Task item: Wherever the line with "ATOM 13 O O" sits in the listing below, transcribe from it up to and including the line with "ATOM 18 O O", exactly, and leave the remaining lines out.

Task input:
Content starts

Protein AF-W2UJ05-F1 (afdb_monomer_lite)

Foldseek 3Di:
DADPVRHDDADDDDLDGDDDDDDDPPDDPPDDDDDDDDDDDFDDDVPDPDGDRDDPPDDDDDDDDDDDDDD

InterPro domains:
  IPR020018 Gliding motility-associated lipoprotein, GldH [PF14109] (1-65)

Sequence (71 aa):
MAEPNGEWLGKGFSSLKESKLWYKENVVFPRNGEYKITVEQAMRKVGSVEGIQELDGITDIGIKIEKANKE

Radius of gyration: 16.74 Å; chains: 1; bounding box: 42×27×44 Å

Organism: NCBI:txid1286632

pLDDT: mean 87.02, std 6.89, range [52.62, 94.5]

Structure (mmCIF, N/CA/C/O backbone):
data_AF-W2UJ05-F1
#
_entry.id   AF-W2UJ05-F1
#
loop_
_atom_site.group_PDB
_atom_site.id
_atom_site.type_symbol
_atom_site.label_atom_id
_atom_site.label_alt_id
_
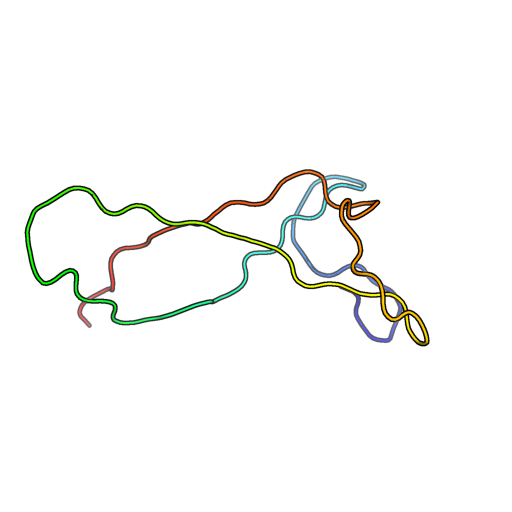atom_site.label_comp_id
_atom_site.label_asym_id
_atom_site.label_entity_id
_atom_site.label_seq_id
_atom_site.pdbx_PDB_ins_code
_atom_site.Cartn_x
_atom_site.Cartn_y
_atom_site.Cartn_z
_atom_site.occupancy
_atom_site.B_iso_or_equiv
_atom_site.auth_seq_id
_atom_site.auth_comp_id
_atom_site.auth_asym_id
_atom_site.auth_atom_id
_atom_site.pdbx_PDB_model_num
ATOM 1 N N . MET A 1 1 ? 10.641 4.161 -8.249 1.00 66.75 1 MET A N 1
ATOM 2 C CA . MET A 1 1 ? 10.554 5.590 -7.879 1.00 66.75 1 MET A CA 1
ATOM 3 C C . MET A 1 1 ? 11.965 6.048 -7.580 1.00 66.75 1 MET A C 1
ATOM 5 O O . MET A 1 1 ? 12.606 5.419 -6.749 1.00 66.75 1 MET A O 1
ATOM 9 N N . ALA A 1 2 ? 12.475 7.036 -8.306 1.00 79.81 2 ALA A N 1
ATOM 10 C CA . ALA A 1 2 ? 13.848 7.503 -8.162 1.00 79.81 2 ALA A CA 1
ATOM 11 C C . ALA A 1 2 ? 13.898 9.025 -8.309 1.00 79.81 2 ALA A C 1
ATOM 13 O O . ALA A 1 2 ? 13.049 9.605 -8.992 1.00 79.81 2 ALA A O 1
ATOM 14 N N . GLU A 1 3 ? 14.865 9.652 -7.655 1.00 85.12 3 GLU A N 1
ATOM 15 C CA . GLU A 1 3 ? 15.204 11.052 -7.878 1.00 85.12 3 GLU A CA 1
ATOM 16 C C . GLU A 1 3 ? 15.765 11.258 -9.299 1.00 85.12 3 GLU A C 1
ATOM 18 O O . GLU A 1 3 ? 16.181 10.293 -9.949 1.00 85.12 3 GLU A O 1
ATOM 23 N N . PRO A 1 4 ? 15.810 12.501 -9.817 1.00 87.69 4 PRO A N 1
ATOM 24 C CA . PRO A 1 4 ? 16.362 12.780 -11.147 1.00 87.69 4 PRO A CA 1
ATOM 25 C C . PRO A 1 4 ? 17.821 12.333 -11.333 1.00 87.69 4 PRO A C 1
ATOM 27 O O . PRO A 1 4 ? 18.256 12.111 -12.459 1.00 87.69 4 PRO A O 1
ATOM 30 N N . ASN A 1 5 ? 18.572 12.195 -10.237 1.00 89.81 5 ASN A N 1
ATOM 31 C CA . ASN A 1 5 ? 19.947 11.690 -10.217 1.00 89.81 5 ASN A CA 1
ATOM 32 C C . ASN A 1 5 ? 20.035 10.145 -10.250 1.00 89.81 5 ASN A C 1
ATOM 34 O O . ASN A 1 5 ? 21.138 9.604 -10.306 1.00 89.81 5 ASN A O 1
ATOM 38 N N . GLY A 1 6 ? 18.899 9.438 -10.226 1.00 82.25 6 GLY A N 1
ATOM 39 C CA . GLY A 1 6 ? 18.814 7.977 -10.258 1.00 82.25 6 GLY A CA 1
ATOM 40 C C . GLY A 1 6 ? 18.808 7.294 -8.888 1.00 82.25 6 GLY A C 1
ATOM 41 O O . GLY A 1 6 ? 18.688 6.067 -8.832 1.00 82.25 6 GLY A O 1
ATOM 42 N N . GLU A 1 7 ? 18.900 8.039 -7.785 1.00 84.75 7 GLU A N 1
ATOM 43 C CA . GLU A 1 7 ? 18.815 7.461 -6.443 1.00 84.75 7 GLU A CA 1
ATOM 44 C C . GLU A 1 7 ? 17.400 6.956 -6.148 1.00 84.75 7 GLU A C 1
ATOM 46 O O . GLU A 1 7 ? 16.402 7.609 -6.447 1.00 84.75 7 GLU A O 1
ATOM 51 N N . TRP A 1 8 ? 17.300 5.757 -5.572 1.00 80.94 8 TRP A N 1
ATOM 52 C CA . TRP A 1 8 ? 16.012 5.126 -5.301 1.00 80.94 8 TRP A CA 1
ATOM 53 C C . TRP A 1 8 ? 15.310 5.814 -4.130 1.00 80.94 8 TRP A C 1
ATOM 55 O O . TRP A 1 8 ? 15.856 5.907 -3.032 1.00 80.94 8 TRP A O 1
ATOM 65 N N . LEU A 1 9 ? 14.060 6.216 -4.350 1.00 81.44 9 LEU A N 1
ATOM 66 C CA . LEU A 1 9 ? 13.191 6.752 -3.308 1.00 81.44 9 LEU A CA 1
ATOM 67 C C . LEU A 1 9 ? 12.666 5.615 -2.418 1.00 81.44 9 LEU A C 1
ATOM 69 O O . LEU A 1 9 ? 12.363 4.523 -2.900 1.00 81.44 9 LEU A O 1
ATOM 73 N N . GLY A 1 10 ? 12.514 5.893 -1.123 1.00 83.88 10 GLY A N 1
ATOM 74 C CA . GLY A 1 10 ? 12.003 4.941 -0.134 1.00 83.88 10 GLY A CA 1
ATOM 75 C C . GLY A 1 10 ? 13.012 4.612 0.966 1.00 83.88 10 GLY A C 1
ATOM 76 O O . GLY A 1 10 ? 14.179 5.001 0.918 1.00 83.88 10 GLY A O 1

Content ends

Written response:
ATOM 13 O O . ALA A 1 2 ? 13.049 9.605 -8.992 1.00 79.81 2 ALA A O 1
ATOM 14 N N . GLU A 1 3 ? 14.865 9.652 -7.655 1.00 85.12 3 GLU A N 1
ATOM 15 C CA . GLU A 1 3 ? 15.204 11.052 -7.878 1.00 85.12 3 GLU A CA 1
ATOM 16 C C . GLU A 1 3 ? 15.765 11.258 -9.299 1.00 85.12 3 GLU A C 1
ATOM 18 O O . GLU A 1 3 ? 16.181 10.293 -9.949 1.00 85.12 3 GLU A O 1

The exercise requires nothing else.